Repeat (a)–(f) after modifying the data generation process in such a way that there is less noise in the data. The model (part-c) should remain the same. You can do this by decreasing the variance of the normal distribution used to generate the error term in (b). Describe your results.
x = rnorm(100, mean= 0, sd =1)
eps = rnorm(100, mean =0, sd = 0.10)
y = -1+0.5*x+eps
lm.fit2 = lm(y~x)
summary(lm.fit2)
##
## Call:
## lm(formula = y ~ x)
##
## Residuals:
## Min 1Q Median 3Q Max
## -0.278553 -0.078358 -0.009462 0.067681 0.273390
##
## Coefficients:
## Estimate Std. Error t value Pr(>|t|)
## (Intercept) -0.99122 0.01151 -86.15 <2e-16 ***
## x 0.50731 0.01140 44.52 <2e-16 ***
## ---
## Signif. codes: 0 '***' 0.001 '**' 0.01 '*' 0.05 '.' 0.1 ' ' 1
##
## Residual standard error: 0.1127 on 98 degrees of freedom
## Multiple R-squared: 0.9529, Adjusted R-squared: 0.9524
## F-statistic: 1982 on 1 and 98 DF, p-value: < 2.2e-16
plot(y~x); abline(lm.fit2, col ="red")
legend("bottomright", c("Regression line"), lwd=1, col="red",bty ="n")
lm.fit2 = lm(y~poly(x,2))
summary(lm.fit2)
##
## Call:
## lm(formula = y ~ poly(x, 2))
##
## Residuals:
## Min 1Q Median 3Q Max
## -0.260392 -0.071462 -0.003471 0.079753 0.292848
##
## Coefficients:
## Estimate Std.
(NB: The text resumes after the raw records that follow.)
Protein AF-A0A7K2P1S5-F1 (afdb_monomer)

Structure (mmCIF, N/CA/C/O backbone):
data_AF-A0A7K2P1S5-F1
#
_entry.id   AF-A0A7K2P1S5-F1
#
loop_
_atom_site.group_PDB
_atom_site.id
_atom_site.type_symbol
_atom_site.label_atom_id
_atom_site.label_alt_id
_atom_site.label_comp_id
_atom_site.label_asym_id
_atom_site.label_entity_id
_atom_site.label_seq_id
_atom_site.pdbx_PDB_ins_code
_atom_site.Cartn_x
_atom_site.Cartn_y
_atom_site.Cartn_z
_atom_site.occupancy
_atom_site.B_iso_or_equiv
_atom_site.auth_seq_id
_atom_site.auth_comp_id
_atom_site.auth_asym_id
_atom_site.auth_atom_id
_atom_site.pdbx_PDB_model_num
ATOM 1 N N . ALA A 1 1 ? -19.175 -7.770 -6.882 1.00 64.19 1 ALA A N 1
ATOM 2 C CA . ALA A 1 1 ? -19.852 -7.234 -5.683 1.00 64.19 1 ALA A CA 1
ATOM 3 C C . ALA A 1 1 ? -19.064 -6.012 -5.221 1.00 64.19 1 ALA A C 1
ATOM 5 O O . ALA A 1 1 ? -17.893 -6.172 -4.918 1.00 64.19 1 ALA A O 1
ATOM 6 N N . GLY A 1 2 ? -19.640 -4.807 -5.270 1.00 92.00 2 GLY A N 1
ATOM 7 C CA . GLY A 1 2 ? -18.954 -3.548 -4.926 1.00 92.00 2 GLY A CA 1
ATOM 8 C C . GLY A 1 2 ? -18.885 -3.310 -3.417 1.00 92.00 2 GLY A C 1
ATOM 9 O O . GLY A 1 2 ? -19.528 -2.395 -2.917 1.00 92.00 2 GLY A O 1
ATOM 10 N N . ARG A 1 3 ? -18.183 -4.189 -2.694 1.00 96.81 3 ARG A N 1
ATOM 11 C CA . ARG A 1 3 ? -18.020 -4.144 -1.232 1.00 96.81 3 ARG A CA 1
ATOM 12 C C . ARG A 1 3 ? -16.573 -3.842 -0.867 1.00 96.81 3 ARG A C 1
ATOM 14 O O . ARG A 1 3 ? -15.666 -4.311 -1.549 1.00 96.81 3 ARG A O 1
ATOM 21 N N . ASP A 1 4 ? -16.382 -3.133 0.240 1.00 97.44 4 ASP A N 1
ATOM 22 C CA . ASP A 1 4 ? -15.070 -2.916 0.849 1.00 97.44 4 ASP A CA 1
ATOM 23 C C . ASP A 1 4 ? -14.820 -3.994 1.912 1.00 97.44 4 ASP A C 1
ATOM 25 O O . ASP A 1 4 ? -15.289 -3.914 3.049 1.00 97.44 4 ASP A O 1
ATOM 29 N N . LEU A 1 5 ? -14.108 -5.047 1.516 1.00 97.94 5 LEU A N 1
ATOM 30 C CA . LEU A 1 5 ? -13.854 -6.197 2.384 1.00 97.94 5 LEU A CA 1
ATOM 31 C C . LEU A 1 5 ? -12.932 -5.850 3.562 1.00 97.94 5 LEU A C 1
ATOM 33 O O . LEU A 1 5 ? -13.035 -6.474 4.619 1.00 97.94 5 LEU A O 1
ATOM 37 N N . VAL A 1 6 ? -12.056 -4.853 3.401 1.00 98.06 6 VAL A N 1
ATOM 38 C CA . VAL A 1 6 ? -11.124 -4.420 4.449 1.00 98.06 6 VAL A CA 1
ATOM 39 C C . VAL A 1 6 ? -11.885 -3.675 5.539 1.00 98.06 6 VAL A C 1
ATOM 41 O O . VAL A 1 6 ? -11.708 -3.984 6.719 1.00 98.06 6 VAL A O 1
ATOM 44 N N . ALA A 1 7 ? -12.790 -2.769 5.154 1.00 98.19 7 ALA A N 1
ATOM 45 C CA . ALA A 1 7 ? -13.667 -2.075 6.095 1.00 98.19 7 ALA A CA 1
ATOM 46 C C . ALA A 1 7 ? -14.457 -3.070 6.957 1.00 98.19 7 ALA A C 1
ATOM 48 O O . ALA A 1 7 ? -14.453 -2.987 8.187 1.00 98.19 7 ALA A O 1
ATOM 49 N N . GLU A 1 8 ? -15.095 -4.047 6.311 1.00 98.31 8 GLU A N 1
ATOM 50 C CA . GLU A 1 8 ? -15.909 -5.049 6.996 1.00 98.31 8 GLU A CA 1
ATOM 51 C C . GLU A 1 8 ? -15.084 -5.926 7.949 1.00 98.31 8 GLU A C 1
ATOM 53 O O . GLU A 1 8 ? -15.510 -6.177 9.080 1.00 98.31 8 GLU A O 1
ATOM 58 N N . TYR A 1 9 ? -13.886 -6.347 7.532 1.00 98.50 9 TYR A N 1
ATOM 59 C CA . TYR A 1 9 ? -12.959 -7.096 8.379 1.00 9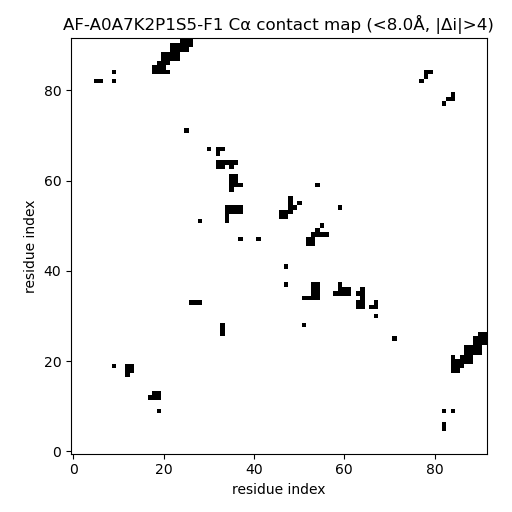8.50 9 TYR A CA 1
ATOM 60 C C . TYR A 1 9 ? -12.557 -6.294 9.625 1.00 98.50 9 TYR A C 1
ATOM 62 O O . TYR A 1 9 ? -12.711 -6.780 10.748 1.00 98.50 9 TYR A O 1
ATOM 70 N N . VAL A 1 10 ? -12.106 -5.048 9.453 1.00 98.50 10 VAL A N 1
ATOM 71 C CA . VAL A 1 10 ? -11.652 -4.201 10.567 1.00 98.50 10 VAL A CA 1
ATOM 72 C C . VAL A 1 10 ? -12.792 -3.930 11.551 1.00 98.50 10 VAL A C 1
ATOM 74 O O . VAL A 1 10 ? -12.605 -4.055 12.765 1.00 98.50 10 VAL A O 1
ATOM 77 N N . SER A 1 11 ? -13.993 -3.623 11.052 1.00 98.38 11 SER A N 1
ATOM 78 C CA . SER A 1 11 ? -15.181 -3.437 11.891 1.00 98.38 11 SER A CA 1
ATOM 79 C C . SER A 1 11 ? -15.545 -4.701 12.673 1.00 98.38 11 SER A C 1
ATOM 81 O O . SER A 1 11 ? -15.827 -4.614 13.869 1.00 98.38 11 SER A O 1
ATOM 83 N N . ALA A 1 12 ? -15.502 -5.879 12.043 1.00 98.62 12 ALA A N 1
ATOM 84 C CA . ALA A 1 12 ? -15.828 -7.144 12.699 1.00 98.62 12 ALA A CA 1
ATOM 85 C C . ALA A 1 12 ? -14.821 -7.524 13.798 1.00 98.62 12 ALA A C 1
ATOM 87 O O . ALA A 1 12 ? -15.223 -8.031 14.849 1.00 98.62 12 ALA A O 1
ATOM 88 N N . MET A 1 13 ? -13.529 -7.258 13.584 1.00 98.69 13 MET A N 1
ATOM 89 C CA . MET A 1 13 ? -12.484 -7.471 14.592 1.00 98.69 13 MET A CA 1
ATOM 90 C C . MET A 1 13 ? -12.713 -6.574 15.812 1.00 98.69 13 MET A C 1
ATOM 92 O O . MET A 1 13 ? -12.791 -7.061 16.944 1.00 98.69 13 MET A O 1
ATOM 96 N N . ARG A 1 14 ? -12.936 -5.276 15.577 1.00 98.00 14 ARG A N 1
ATOM 97 C CA . ARG A 1 14 ? -13.186 -4.287 16.636 1.00 98.00 14 ARG A CA 1
ATOM 98 C C . ARG A 1 14 ? -14.461 -4.571 17.422 1.00 98.00 14 ARG A C 1
ATOM 100 O O . ARG A 1 14 ? -14.449 -4.473 18.646 1.00 98.00 14 ARG A O 1
ATOM 107 N N . ALA A 1 15 ? -15.536 -4.992 16.753 1.00 98.62 15 ALA A N 1
ATOM 108 C CA . ALA A 1 15 ? -16.791 -5.368 17.407 1.00 98.62 15 ALA A CA 1
ATOM 109 C C . ALA A 1 15 ? -16.629 -6.535 18.400 1.00 98.62 15 ALA A C 1
ATOM 111 O O . ALA A 1 15 ? -17.441 -6.688 19.309 1.00 98.62 15 ALA A O 1
ATOM 112 N N . ARG A 1 16 ? -15.573 -7.346 18.249 1.00 98.56 16 ARG A N 1
ATOM 113 C CA . ARG A 1 16 ? -15.216 -8.436 19.169 1.00 98.56 16 ARG A CA 1
ATOM 114 C C . ARG A 1 16 ? -14.083 -8.081 20.138 1.00 98.56 16 ARG A C 1
ATOM 116 O O . ARG A 1 16 ? -13.578 -8.968 20.818 1.00 98.56 16 ARG A O 1
ATOM 123 N N . GLY A 1 17 ? -13.673 -6.814 20.204 1.00 98.44 17 GLY A N 1
ATOM 124 C CA . GLY A 1 17 ? -12.572 -6.365 21.061 1.00 98.44 17 GLY A CA 1
ATOM 125 C C . GLY A 1 17 ? -11.192 -6.871 20.625 1.00 98.44 17 GLY A C 1
ATOM 126 O O . GLY A 1 17 ? -10.274 -6.906 21.442 1.00 98.44 17 GLY A O 1
ATOM 127 N N . LEU A 1 18 ? -11.036 -7.284 19.362 1.00 98.75 18 LEU A N 1
ATOM 128 C CA . LEU A 1 18 ? -9.764 -7.742 18.803 1.00 98.75 18 LEU A CA 1
ATOM 129 C C . LEU A 1 18 ? -9.034 -6.593 18.100 1.00 98.75 18 LEU A C 1
ATOM 131 O O . LEU A 1 18 ? -9.659 -5.736 17.473 1.00 98.75 18 LEU A O 1
ATOM 135 N N . ARG A 1 19 ? -7.698 -6.625 18.160 1.00 98.50 19 ARG A N 1
ATOM 136 C CA . ARG A 1 19 ? -6.832 -5.761 17.345 1.00 98.50 19 ARG A CA 1
ATOM 137 C C . ARG A 1 19 ? -6.902 -6.183 15.879 1.00 98.50 19 ARG A C 1
ATOM 139 O O . ARG A 1 19 ? -6.927 -7.380 15.588 1.00 98.50 19 ARG A O 1
ATOM 146 N N . ALA A 1 20 ? -6.914 -5.219 14.967 1.00 98.44 20 ALA A N 1
ATOM 147 C CA . ALA A 1 20 ? -6.991 -5.458 13.531 1.00 98.44 20 ALA A CA 1
ATOM 148 C C . ALA A 1 20 ? -5.628 -5.204 12.875 1.00 98.44 20 ALA A C 1
ATOM 150 O O . ALA A 1 20 ? -5.171 -4.066 12.795 1.00 98.44 20 ALA 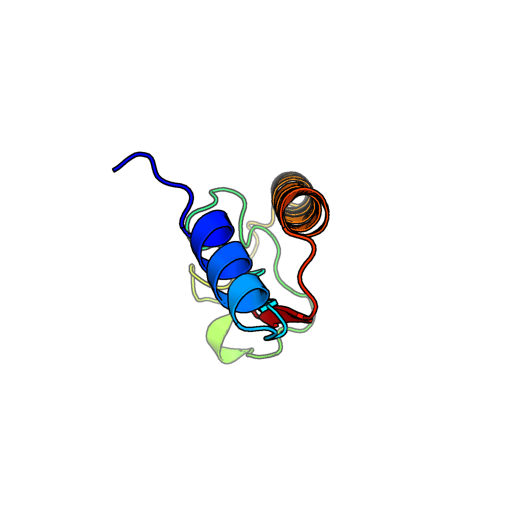A O 1
ATOM 151 N N . GLY A 1 21 ? -4.986 -6.271 12.398 1.00 98.56 21 GLY A N 1
ATOM 152 C CA . GLY A 1 21 ? -3.783 -6.184 11.572 1.00 98.56 21 GLY A CA 1
ATOM 153 C C . GLY A 1 21 ? -4.114 -6.268 10.084 1.00 98.56 21 GLY A C 1
ATO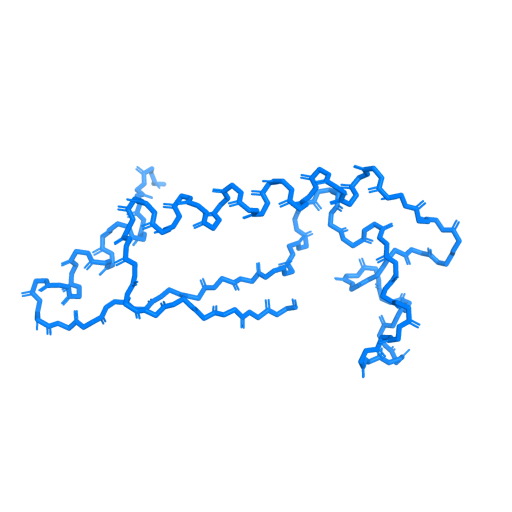M 154 O O . GLY A 1 21 ? -5.029 -7.007 9.709 1.00 98.56 21 GLY A O 1
ATOM 155 N N . LEU A 1 22 ? -3.364 -5.540 9.257 1.00 98.75 22 LEU A N 1
ATOM 156 C CA . LEU A 1 22 ? -3.435 -5.585 7.798 1.00 98.75 22 LEU A CA 1
ATOM 157 C C . LEU A 1 22 ? -2.071 -5.968 7.221 1.00 98.75 22 LEU A C 1
ATOM 159 O O . LEU A 1 22 ? -1.045 -5.413 7.607 1.00 98.75 22 LEU A O 1
ATOM 163 N N . TYR A 1 23 ? -2.084 -6.923 6.297 1.00 98.56 23 TYR A N 1
ATOM 164 C CA . TYR A 1 23 ? -0.941 -7.273 5.460 1.00 98.56 23 TYR A CA 1
ATOM 165 C C . TYR A 1 23 ? -0.944 -6.386 4.213 1.00 98.56 23 TYR A C 1
ATOM 167 O O . TYR A 1 23 ? -2.009 -6.156 3.635 1.00 98.56 23 TYR A O 1
ATOM 175 N N . TYR A 1 24 ? 0.230 -5.942 3.772 1.00 98.38 24 TYR A N 1
ATOM 176 C CA . TYR A 1 24 ? 0.410 -5.216 2.520 1.00 98.38 24 TYR A CA 1
ATOM 177 C C . TYR A 1 24 ? 1.683 -5.686 1.803 1.00 98.38 24 TYR A C 1
ATOM 179 O O . TYR A 1 24 ? 2.766 -5.678 2.390 1.00 98.38 24 TYR A O 1
ATOM 187 N N . SER A 1 25 ? 1.555 -6.081 0.533 1.00 96.62 25 SER A N 1
ATOM 188 C CA . SER A 1 25 ? 2.710 -6.427 -0.300 1.00 96.62 25 SER A CA 1
ATOM 189 C C . SER A 1 25 ? 3.243 -5.175 -0.990 1.00 96.62 25 SER A C 1
ATOM 191 O O . SER A 1 25 ? 2.505 -4.498 -1.698 1.00 96.62 25 SER A O 1
ATOM 193 N N . HIS A 1 26 ? 4.527 -4.883 -0.807 1.00 91.81 26 HIS A N 1
ATOM 194 C CA . HIS A 1 26 ? 5.261 -3.890 -1.591 1.00 91.81 26 HIS A CA 1
ATOM 195 C C . HIS A 1 26 ? 5.526 -4.364 -3.015 1.00 91.81 26 HIS A C 1
ATOM 197 O O . HIS A 1 26 ? 5.897 -3.552 -3.863 1.00 91.81 26 HIS A O 1
ATOM 203 N N . SER A 1 27 ? 5.381 -5.662 -3.265 1.00 91.25 27 SER A N 1
ATOM 204 C CA . SER A 1 27 ? 5.479 -6.240 -4.591 1.00 91.25 27 SER A CA 1
ATOM 205 C C . SER A 1 27 ? 4.108 -6.258 -5.256 1.00 91.25 27 SER A C 1
ATOM 207 O O . SER A 1 27 ? 3.171 -6.852 -4.730 1.00 91.25 27 SER A O 1
ATOM 209 N N . ASP A 1 28 ? 3.988 -5.630 -6.425 1.00 93.38 28 ASP A N 1
ATOM 210 C CA . ASP A 1 28 ? 2.723 -5.556 -7.161 1.00 93.38 28 ASP A CA 1
ATOM 211 C C . ASP A 1 28 ? 2.923 -5.984 -8.618 1.00 93.38 28 ASP A C 1
ATOM 213 O O . ASP A 1 28 ? 3.217 -5.182 -9.497 1.00 93.38 28 ASP A O 1
ATOM 217 N N . TRP A 1 29 ? 2.720 -7.272 -8.897 1.00 91.75 29 TRP A N 1
ATOM 218 C CA . TRP A 1 29 ? 2.847 -7.831 -10.250 1.00 91.75 29 TRP A CA 1
ATOM 219 C C . TRP A 1 29 ? 1.774 -7.354 -11.235 1.00 91.75 29 TRP A C 1
ATOM 221 O O . TRP A 1 29 ? 1.822 -7.716 -12.410 1.00 91.75 29 TRP A O 1
ATOM 231 N N . ASN A 1 30 ? 0.781 -6.596 -10.770 1.00 92.94 30 ASN A N 1
ATOM 232 C CA . ASN A 1 30 ? -0.263 -6.030 -11.609 1.00 92.94 30 ASN A CA 1
ATOM 233 C C . ASN A 1 30 ? 0.050 -4.582 -12.021 1.00 92.94 30 ASN A C 1
ATOM 235 O O . ASN A 1 30 ? -0.349 -4.172 -13.113 1.00 92.94 30 ASN A O 1
ATOM 239 N N . HIS A 1 31 ? 0.735 -3.796 -11.184 1.00 94.69 31 HIS A N 1
ATOM 240 C CA . HIS A 1 31 ? 1.043 -2.404 -11.515 1.00 94.69 31 HIS A CA 1
ATOM 241 C C . HIS A 1 31 ? 2.078 -2.325 -12.658 1.00 94.69 31 HIS A C 1
ATOM 243 O O . HIS A 1 31 ? 3.165 -2.886 -12.531 1.00 94.69 31 HIS A O 1
ATOM 249 N N . PRO A 1 32 ? 1.806 -1.603 -13.765 1.00 93.38 32 PRO A N 1
ATOM 250 C CA . PRO A 1 32 ? 2.673 -1.609 -14.951 1.00 93.38 32 PRO A CA 1
ATOM 251 C C . PRO A 1 32 ? 4.060 -0.998 -14.715 1.00 93.38 32 PRO A C 1
ATOM 253 O O . PRO A 1 32 ? 4.994 -1.311 -15.444 1.00 93.38 32 PRO A O 1
ATOM 256 N N . ASP A 1 33 ? 4.186 -0.137 -13.702 1.00 94.88 33 ASP A N 1
ATOM 257 C CA . ASP A 1 33 ? 5.458 0.480 -13.310 1.00 94.88 33 ASP A CA 1
ATOM 258 C C . ASP A 1 33 ? 6.220 -0.315 -12.217 1.00 94.88 33 ASP A C 1
ATOM 260 O O . ASP A 1 33 ? 7.290 0.109 -11.777 1.00 94.88 33 ASP A O 1
ATOM 264 N N . TYR A 1 34 ? 5.689 -1.449 -11.734 1.00 92.69 34 TYR A N 1
ATOM 265 C CA . TYR A 1 34 ? 6.382 -2.251 -10.721 1.00 92.69 34 TYR A CA 1
ATOM 266 C C . TYR A 1 34 ? 7.582 -3.004 -11.307 1.00 92.69 34 TYR A C 1
ATOM 268 O O . TYR A 1 34 ? 7.546 -3.526 -12.421 1.00 92.69 34 TYR A O 1
ATOM 276 N N . ALA A 1 35 ? 8.636 -3.065 -10.488 1.00 89.31 35 ALA A N 1
ATOM 277 C CA . ALA A 1 35 ? 9.946 -3.631 -10.783 1.00 89.31 35 ALA A CA 1
ATOM 278 C C . ALA A 1 35 ? 10.620 -3.004 -12.013 1.00 89.31 35 ALA A C 1
ATOM 280 O O . ALA A 1 35 ? 11.200 -3.710 -12.828 1.00 89.31 35 ALA A O 1
ATOM 281 N N . SER A 1 36 ? 10.583 -1.674 -12.143 1.00 93.00 36 SER A N 1
ATOM 282 C CA . SER A 1 36 ? 11.272 -0.958 -13.226 1.00 93.00 36 SER A CA 1
ATOM 283 C C . SER A 1 36 ? 12.741 -0.627 -12.930 1.00 93.00 36 SER A C 1
ATOM 285 O O . SER A 1 36 ? 13.443 -0.139 -13.811 1.00 93.00 36 SER A O 1
ATOM 287 N N . VAL A 1 37 ? 13.242 -0.912 -11.724 1.00 91.81 37 VAL A N 1
ATOM 288 C CA . VAL A 1 37 ? 14.663 -0.772 -11.349 1.00 91.81 37 VAL A CA 1
ATOM 289 C C . VAL A 1 37 ? 15.163 -2.037 -10.656 1.00 91.81 37 VAL A C 1
ATOM 291 O O . VAL A 1 37 ? 14.413 -2.708 -9.943 1.00 91.81 37 VAL A O 1
ATOM 294 N N . ARG A 1 38 ? 16.437 -2.387 -10.854 1.00 88.44 38 ARG A N 1
ATOM 295 C CA . ARG A 1 38 ? 17.080 -3.515 -10.173 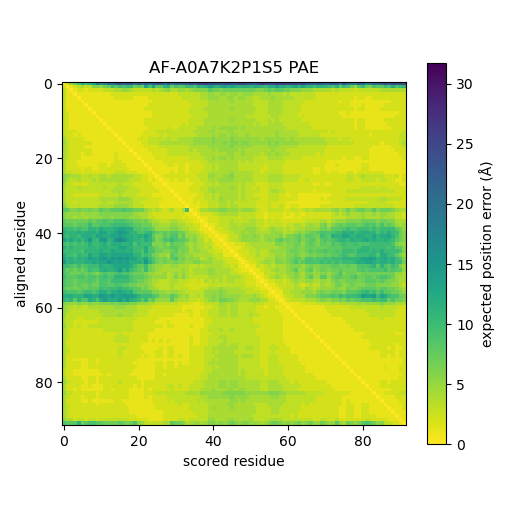1.00 88.44 38 ARG A CA 1
ATOM 296 C C . ARG A 1 38 ? 17.617 -3.058 -8.828 1.00 88.44 38 ARG A C 1
ATOM 298 O O . ARG A 1 38 ? 18.314 -2.052 -8.716 1.00 88.44 38 ARG A O 1
ATOM 305 N N . HIS A 1 39 ? 17.355 -3.846 -7.788 1.00 83.81 39 HIS A N 1
ATOM 306 C C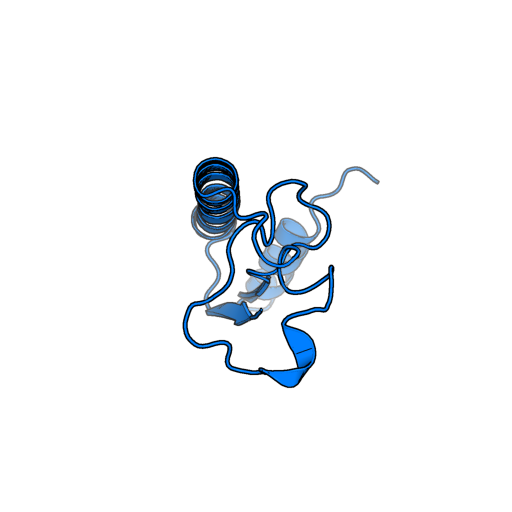A . HIS A 1 39 ? 18.005 -3.605 -6.507 1.00 83.81 39 HIS A CA 1
ATOM 307 C C . HIS A 1 39 ? 19.528 -3.801 -6.670 1.00 83.81 39 HIS A C 1
ATOM 309 O O . HIS A 1 39 ? 19.947 -4.841 -7.182 1.00 83.81 39 HIS A O 1
ATOM 315 N N . PRO A 1 40 ? 20.383 -2.866 -6.210 1.00 82.94 40 PRO A N 1
ATOM 316 C CA . PRO A 1 40 ? 21.829 -2.919 -6.462 1.00 82.94 40 PRO A CA 1
ATOM 317 C C . PRO A 1 40 ? 22.523 -4.111 -5.785 1.00 82.94 40 PRO A C 1
ATOM 319 O O . PRO A 1 40 ? 23.630 -4.491 -6.156 1.00 82.94 40 PRO A O 1
ATOM 322 N N . ARG A 1 41 ? 21.887 -4.695 -4.762 1.00 84.19 41 ARG A N 1
ATOM 323 C CA . ARG A 1 41 ? 22.333 -5.910 -4.064 1.00 84.19 41 ARG A CA 1
ATOM 324 C C . ARG A 1 41 ? 21.137 -6.831 -3.836 1.00 84.19 41 ARG A C 1
ATOM 326 O O . ARG A 1 41 ? 20.549 -6.774 -2.756 1.00 84.19 41 ARG A O 1
ATOM 333 N N . PRO A 1 42 ? 20.674 -7.557 -4.859 1.00 80.62 42 PRO A N 1
ATOM 334 C CA . PRO A 1 42 ? 19.443 -8.324 -4.757 1.00 80.62 42 PRO A CA 1
ATOM 335 C C . PRO A 1 42 ? 19.607 -9.420 -3.691 1.00 80.62 42 PRO A C 1
ATOM 337 O O . PRO A 1 42 ? 20.631 -10.106 -3.693 1.00 80.62 42 PRO A O 1
ATOM 340 N N . PRO A 1 43 ? 18.643 -9.581 -2.766 1.00 77.69 43 PRO A N 1
ATOM 341 C CA . PRO A 1 43 ? 18.729 -10.583 -1.699 1.00 77.69 43 PRO A CA 1
ATOM 342 C C . PRO A 1 43 ? 18.676 -12.016 -2.244 1.00 77.69 43 PRO A C 1
ATOM 344 O O . PRO A 1 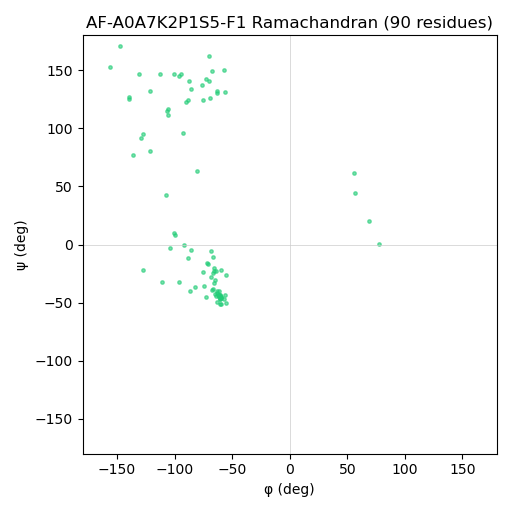43 ? 19.228 -12.923 -1.627 1.00 77.69 43 PRO A O 1
ATOM 347 N N . HIS A 1 44 ? 18.071 -12.179 -3.423 1.00 82.62 44 HIS A N 1
ATOM 348 C CA . HIS A 1 44 ? 17.944 -13.426 -4.170 1.00 82.62 44 HIS A CA 1
ATOM 349 C C . HIS A 1 44 ? 18.584 -13.272 -5.560 1.00 82.62 44 HIS A C 1
ATOM 351 O O . HIS A 1 44 ? 17.875 -12.995 -6.534 1.00 82.62 44 HIS A O 1
ATOM 357 N N . PRO A 1 45 ? 19.925 -13.381 -5.681 1.00 84.69 45 PRO A N 1
ATOM 358 C CA . PRO A 1 45 ? 20.636 -13.262 -6.956 1.00 84.69 45 PRO A CA 1
ATOM 359 C C . PRO A 1 45 ? 20.137 -14.232 -8.033 1.00 84.69 45 PRO A C 1
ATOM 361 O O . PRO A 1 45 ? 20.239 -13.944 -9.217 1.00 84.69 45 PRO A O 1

Error t value Pr(>|t|)
## (Intercept) -1.09400 0.01101 -99.379 <2e-16 ***
## poly(x, 2)1 5.01761 0.11008 45.580 <2e-16 ***
## poly(x, 2)2 0.26386 0.11008 2.397 0.0184 *
## ---
## Signif. codes: 0 '***' 0.001 '**' 0.01 '*' 0.05 '.' 0.1 ' ' 1
##
## Residual standard error: 0.1101 on 97 degrees of freedom
## Multiple R-squared: 0.9555, Adjusted R-squared: 0.9546
## F-statistic: 1042 on 2 and 97 DF, p-value: < 2.2e-16
Repeat (a)–(f) after modifying the data generation process in such a way that there is less noise in the data. The model (in part-c) should remain the same. You can do this by decreasing the variance of the normal distribution used to generate the error term in (b). Describe your results.
x = rnorm(100, mean= 0, sd =1)
eps = rnorm(100, mean =0, sd = 0.50)
y = -1+0.5*x+eps
lm.fit3 = lm(y~x)
summary(lm.fit3)
##
## Call:
## lm(formula = y ~ x)
##
## Residuals:
## Min 1Q Median 3Q Max
## -1.11488 -0.39238 -0.05344 0.47435 1.33973
##
## Coefficients:
## Estimate Std. Error t value Pr(>|t|)
## (Intercept) -0.96126 0.05525 -17.397 < 2e-16 ***
## x 0.51624 0.05999 8.606 1.27e-13 ***
## ---
## Signif. codes: 0 '***' 0.001 '**' 0.01 '*' 0.05 '.' 0.1 ' ' 1
##
## Residual standard error: 0.5508 on 98 degrees of freedom
## Multiple R-squared: 0.4304, Adjusted R-squared: 0.4246
## F-statistic: 74.05 on 1 and 98 DF, p-value: 1.274e-13
plot(y~x); abline(lm.fit3, col ="red")
legend("bottomright", c("Regression line"), lwd=1, col="red",bty ="n")
lm.fit3 = lm(y~poly(x,2))
summary(lm.fit3)
##
## Call:
## lm(formula = y ~ poly(x, 2))
##
## Residuals:
## Min 1Q Median 3Q Max
## -1.11020 -0.44360 -0.03023 0.38954 1.24626
##
## Coefficients:
## Estimate Std. Error t value Pr(>|t|)
## (Intercept) -0.99850 0.05518 -18.095 < 2e-16 ***
## poly(x, 2)1 4.74017 0.55182 8.590 1.47e-13 ***
## poly(x, 2)2 0.44460 0.55182 0.806 0.422
## ---
## Signif. codes: 0 '***' 0.001 '**' 0.01 '*' 0.05 '.' 0.1 ' ' 1
##
## Residual standard error: 0.5518 on 97 degrees of freedom
## Multiple R-squared: 0.4342, Adjusted R-squared: 0.4225
## F-statistic: 37.22 on 2 and 97 DF, p-value: 1.01e-12
What are the confidence intervals for βo and β1 based on the original data set, the noisier data set, and the less noisy data set? Comment on your results.
lm.fit1 = lm(y~x); lm.fit2 = lm(y~x); lm.fit3 = lm(y~x)
confint(lm.fit1);confint(lm.fit2); confint(lm.fit3)
## 2.5 % 97.5 %
## (Intercept) -1.0709058 -0.8516113
## x 0.3971961 0.6352924
## 2.5 % 97.5 %
## (Intercept) -1.0709058 -0.8516113
## x 0.3971961 0.6352924
## 2.5 % 97.5 %
## (Intercept) -1.0709058 -0.8516113
## x 0.3971961 0.6352924
We get the same confidence intervals for the parameters βo and β1 from each model.